◆ RECORDS SUPPLIED:
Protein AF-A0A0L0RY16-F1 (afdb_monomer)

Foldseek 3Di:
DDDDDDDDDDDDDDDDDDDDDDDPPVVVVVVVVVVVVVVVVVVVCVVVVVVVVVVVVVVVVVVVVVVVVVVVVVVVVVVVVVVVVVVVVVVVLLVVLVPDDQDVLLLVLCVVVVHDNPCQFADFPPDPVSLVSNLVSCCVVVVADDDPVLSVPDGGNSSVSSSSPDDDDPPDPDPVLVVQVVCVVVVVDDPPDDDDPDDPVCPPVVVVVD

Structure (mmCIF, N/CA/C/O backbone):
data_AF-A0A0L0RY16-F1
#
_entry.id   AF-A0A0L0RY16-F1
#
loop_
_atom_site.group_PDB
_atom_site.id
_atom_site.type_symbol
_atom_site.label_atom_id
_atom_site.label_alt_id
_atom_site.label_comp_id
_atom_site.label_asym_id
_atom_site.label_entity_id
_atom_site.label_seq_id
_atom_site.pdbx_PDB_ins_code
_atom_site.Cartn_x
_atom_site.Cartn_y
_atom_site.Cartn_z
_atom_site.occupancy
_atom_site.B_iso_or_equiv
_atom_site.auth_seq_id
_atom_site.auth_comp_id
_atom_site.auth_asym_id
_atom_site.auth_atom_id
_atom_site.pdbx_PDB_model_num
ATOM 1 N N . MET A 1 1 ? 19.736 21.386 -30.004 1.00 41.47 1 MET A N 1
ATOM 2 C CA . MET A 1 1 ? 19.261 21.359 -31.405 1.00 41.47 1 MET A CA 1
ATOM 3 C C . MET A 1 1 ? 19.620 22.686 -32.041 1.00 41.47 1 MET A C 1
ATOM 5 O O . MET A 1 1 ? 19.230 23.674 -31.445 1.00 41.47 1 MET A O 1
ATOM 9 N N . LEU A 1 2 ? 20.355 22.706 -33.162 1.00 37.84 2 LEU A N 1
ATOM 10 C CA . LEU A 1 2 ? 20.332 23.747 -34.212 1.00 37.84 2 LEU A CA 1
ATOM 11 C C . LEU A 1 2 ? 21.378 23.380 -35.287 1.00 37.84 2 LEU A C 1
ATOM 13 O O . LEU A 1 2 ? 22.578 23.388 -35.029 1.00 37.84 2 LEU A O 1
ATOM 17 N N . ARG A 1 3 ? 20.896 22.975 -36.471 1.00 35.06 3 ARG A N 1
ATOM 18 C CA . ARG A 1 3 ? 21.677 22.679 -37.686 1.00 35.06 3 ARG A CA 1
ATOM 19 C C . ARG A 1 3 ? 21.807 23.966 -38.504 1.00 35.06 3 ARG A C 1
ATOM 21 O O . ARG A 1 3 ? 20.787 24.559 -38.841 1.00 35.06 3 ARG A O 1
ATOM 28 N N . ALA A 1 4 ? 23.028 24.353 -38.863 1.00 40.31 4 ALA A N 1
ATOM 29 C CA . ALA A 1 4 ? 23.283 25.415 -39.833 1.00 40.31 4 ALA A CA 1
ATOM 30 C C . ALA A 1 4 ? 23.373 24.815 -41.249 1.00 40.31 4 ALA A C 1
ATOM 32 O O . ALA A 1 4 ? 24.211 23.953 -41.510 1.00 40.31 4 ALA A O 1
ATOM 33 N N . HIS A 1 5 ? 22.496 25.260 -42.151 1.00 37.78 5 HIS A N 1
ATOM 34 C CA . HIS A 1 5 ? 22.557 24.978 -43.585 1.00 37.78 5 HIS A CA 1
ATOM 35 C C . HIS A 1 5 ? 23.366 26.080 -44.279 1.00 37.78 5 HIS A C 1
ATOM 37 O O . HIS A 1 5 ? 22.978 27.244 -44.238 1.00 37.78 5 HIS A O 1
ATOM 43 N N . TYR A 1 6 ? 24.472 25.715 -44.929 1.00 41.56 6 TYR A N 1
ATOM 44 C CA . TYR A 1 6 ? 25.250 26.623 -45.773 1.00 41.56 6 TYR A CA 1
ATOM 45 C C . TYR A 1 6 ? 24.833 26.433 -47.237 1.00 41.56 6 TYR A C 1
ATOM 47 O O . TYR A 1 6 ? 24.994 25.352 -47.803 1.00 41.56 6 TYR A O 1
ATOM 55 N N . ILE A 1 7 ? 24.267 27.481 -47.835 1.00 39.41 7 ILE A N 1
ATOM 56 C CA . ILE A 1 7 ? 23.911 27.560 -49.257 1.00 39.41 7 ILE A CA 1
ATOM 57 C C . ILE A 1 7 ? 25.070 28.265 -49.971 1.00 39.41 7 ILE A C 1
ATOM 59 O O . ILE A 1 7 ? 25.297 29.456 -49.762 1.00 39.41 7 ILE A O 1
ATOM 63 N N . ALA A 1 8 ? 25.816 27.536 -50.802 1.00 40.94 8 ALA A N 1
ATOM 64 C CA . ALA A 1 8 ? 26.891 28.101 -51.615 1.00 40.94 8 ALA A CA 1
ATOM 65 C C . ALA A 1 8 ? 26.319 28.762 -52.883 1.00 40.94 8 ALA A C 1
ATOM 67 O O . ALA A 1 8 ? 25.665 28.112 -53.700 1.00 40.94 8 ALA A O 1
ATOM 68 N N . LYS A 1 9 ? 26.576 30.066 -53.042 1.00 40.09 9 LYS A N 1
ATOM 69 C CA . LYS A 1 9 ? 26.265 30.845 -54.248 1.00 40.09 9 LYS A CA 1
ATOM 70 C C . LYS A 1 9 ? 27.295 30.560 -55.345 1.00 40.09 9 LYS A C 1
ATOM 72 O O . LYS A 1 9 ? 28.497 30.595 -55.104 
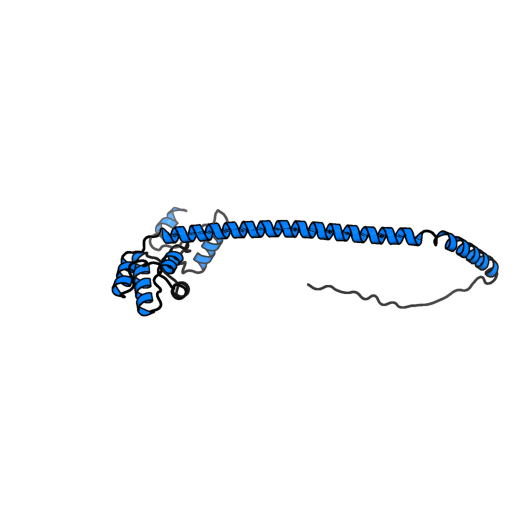1.00 40.09 9 LYS A O 1
ATOM 77 N N . ARG A 1 10 ? 26.796 30.310 -56.556 1.00 37.03 10 ARG A N 1
ATOM 78 C CA . ARG A 1 10 ? 27.549 30.184 -57.811 1.00 37.03 10 ARG A CA 1
ATOM 79 C C . ARG A 1 10 ? 27.599 31.557 -58.490 1.00 37.03 10 ARG A C 1
ATOM 81 O O . ARG A 1 10 ? 26.546 32.156 -58.689 1.00 37.03 10 ARG A O 1
ATOM 88 N N . SER A 1 11 ? 28.776 32.004 -58.913 1.00 36.66 11 SER A N 1
ATOM 89 C CA . SER A 1 11 ? 28.930 33.105 -59.871 1.00 36.66 11 SER A CA 1
ATOM 90 C C . SER A 1 11 ? 30.035 32.774 -60.878 1.00 36.66 11 SER A C 1
ATOM 92 O O . SER A 1 11 ? 31.196 32.604 -60.517 1.00 36.66 11 SER A O 1
ATOM 94 N N . TYR A 1 12 ? 29.605 32.637 -62.134 1.00 34.62 12 TYR A N 1
ATOM 95 C CA . TYR A 1 12 ? 30.356 32.721 -63.395 1.00 34.62 12 TYR A CA 1
ATOM 96 C C . TYR A 1 12 ? 30.995 34.126 -63.525 1.00 34.62 12 TYR A C 1
ATOM 98 O O . TYR A 1 12 ? 30.568 35.024 -62.809 1.00 34.62 12 TYR A O 1
ATOM 106 N N . ALA A 1 13 ? 31.933 34.493 -64.397 1.00 36.09 13 ALA A N 1
ATOM 107 C CA . ALA A 1 13 ? 32.653 33.955 -65.556 1.00 36.09 13 ALA A CA 1
ATOM 108 C C . ALA A 1 13 ? 33.771 34.984 -65.879 1.00 36.09 13 ALA A C 1
ATOM 110 O O . ALA A 1 13 ? 33.646 36.119 -65.432 1.00 36.09 13 ALA A O 1
ATOM 111 N N . THR A 1 14 ? 34.770 34.602 -66.691 1.00 35.34 14 THR A N 1
ATOM 112 C CA . THR A 1 14 ? 35.357 35.334 -67.857 1.00 35.34 14 THR A CA 1
ATOM 113 C C . THR A 1 14 ? 36.724 34.704 -68.192 1.00 35.34 14 THR A C 1
ATOM 115 O O . THR A 1 14 ? 37.595 34.606 -67.341 1.00 35.34 14 THR A O 1
ATOM 118 N N . ALA A 1 15 ? 36.892 33.969 -69.296 1.00 38.50 15 ALA A N 1
ATOM 119 C CA . ALA A 1 15 ? 37.008 34.383 -70.702 1.00 38.50 15 ALA A CA 1
ATOM 120 C C . ALA A 1 15 ? 38.299 35.168 -71.015 1.00 38.50 15 ALA A C 1
ATOM 122 O O . ALA A 1 15 ? 38.419 36.337 -70.665 1.00 38.50 15 ALA A O 1
ATOM 123 N N . GLY A 1 16 ? 39.215 34.531 -71.755 1.00 29.58 16 GLY A N 1
ATOM 124 C CA . GLY A 1 16 ? 40.325 35.194 -72.439 1.00 29.58 16 GLY A CA 1
ATOM 125 C C . GLY A 1 16 ? 41.314 34.212 -73.076 1.00 29.58 16 GLY A C 1
ATOM 126 O O . GLY A 1 16 ? 41.935 33.433 -72.364 1.00 29.58 16 GLY A O 1
ATOM 127 N N . GLY A 1 17 ? 41.488 34.285 -74.402 1.00 29.95 17 GLY A N 1
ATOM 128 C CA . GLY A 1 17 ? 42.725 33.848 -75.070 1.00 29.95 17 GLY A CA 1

◆ TASK DIRECTIONS: Copy the records above exactly, from the first line through the line containing "ATOM 13 O O", and include nothing else.

◆ WRITTEN SOLUTION:
Protein AF-A0A0L0RY16-F1 (afdb_monomer)

Foldseek 3Di:
DDDDDDDDDDDDDDDDDDDDDDDPPVVVVVVVVVVVVVVVVVVVCVVVVVVVVVVVVVVVVVVVVVVVVVVVVVVVVVVVVVVVVVVVVVVVLLVVLVPDDQDVLLLVLCVVVVHDNPCQFADFPPDPVSLVSNLVSCCVVVVADDDPVLSVPDGGNSSVSSSSPDDDDPPDPDPVLVVQVVCVVVVVDDPPDDDDPDDPVCPPVVVVVD

Structure (mmCIF, N/CA/C/O backbone):
data_AF-A0A0L0RY16-F1
#
_entry.id   AF-A0A0L0RY16-F1
#
loop_
_atom_site.group_PDB
_atom_site.id
_atom_site.type_symbol
_atom_site.label_atom_id
_atom_site.label_alt_id
_atom_site.label_comp_id
_atom_site.label_asym_id
_atom_site.label_entity_id
_atom_site.label_seq_id
_atom_site.pdbx_PDB_ins_code
_atom_site.Cartn_x
_atom_site.Cartn_y
_atom_site.Cartn_z
_atom_site.occupancy
_atom_site.B_iso_or_equiv
_atom_site.auth_seq_id
_atom_site.auth_comp_id
_atom_site.auth_asym_id
_atom_site.auth_atom_id
_atom_site.pdbx_PDB_model_num
ATOM 1 N N . MET A 1 1 ? 19.736 21.386 -30.004 1.00 41.47 1 MET A N 1
ATOM 2 C CA . MET A 1 1 ? 19.261 21.359 -31.405 1.00 41.47 1 MET A CA 1
ATOM 3 C C . MET A 1 1 ? 19.620 22.686 -32.041 1.00 41.47 1 MET A C 1
ATOM 5 O O . MET A 1 1 ? 19.230 23.674 -31.445 1.00 41.47 1 MET A O 1
ATOM 9 N N . LEU A 1 2 ? 20.355 22.706 -33.162 1.00 37.84 2 LEU A N 1
ATOM 10 C CA . LEU A 1 2 ? 20.332 23.747 -34.212 1.00 37.84 2 LEU A CA 1
ATOM 11 C C . LEU A 1 2 ? 21.378 23.380 -35.287 1.00 37.84 2 LEU A C 1
ATOM 13 O O . LEU A 1 2 ? 22.578 23.388 -35.029 1.00 37.84 2 LEU A O 1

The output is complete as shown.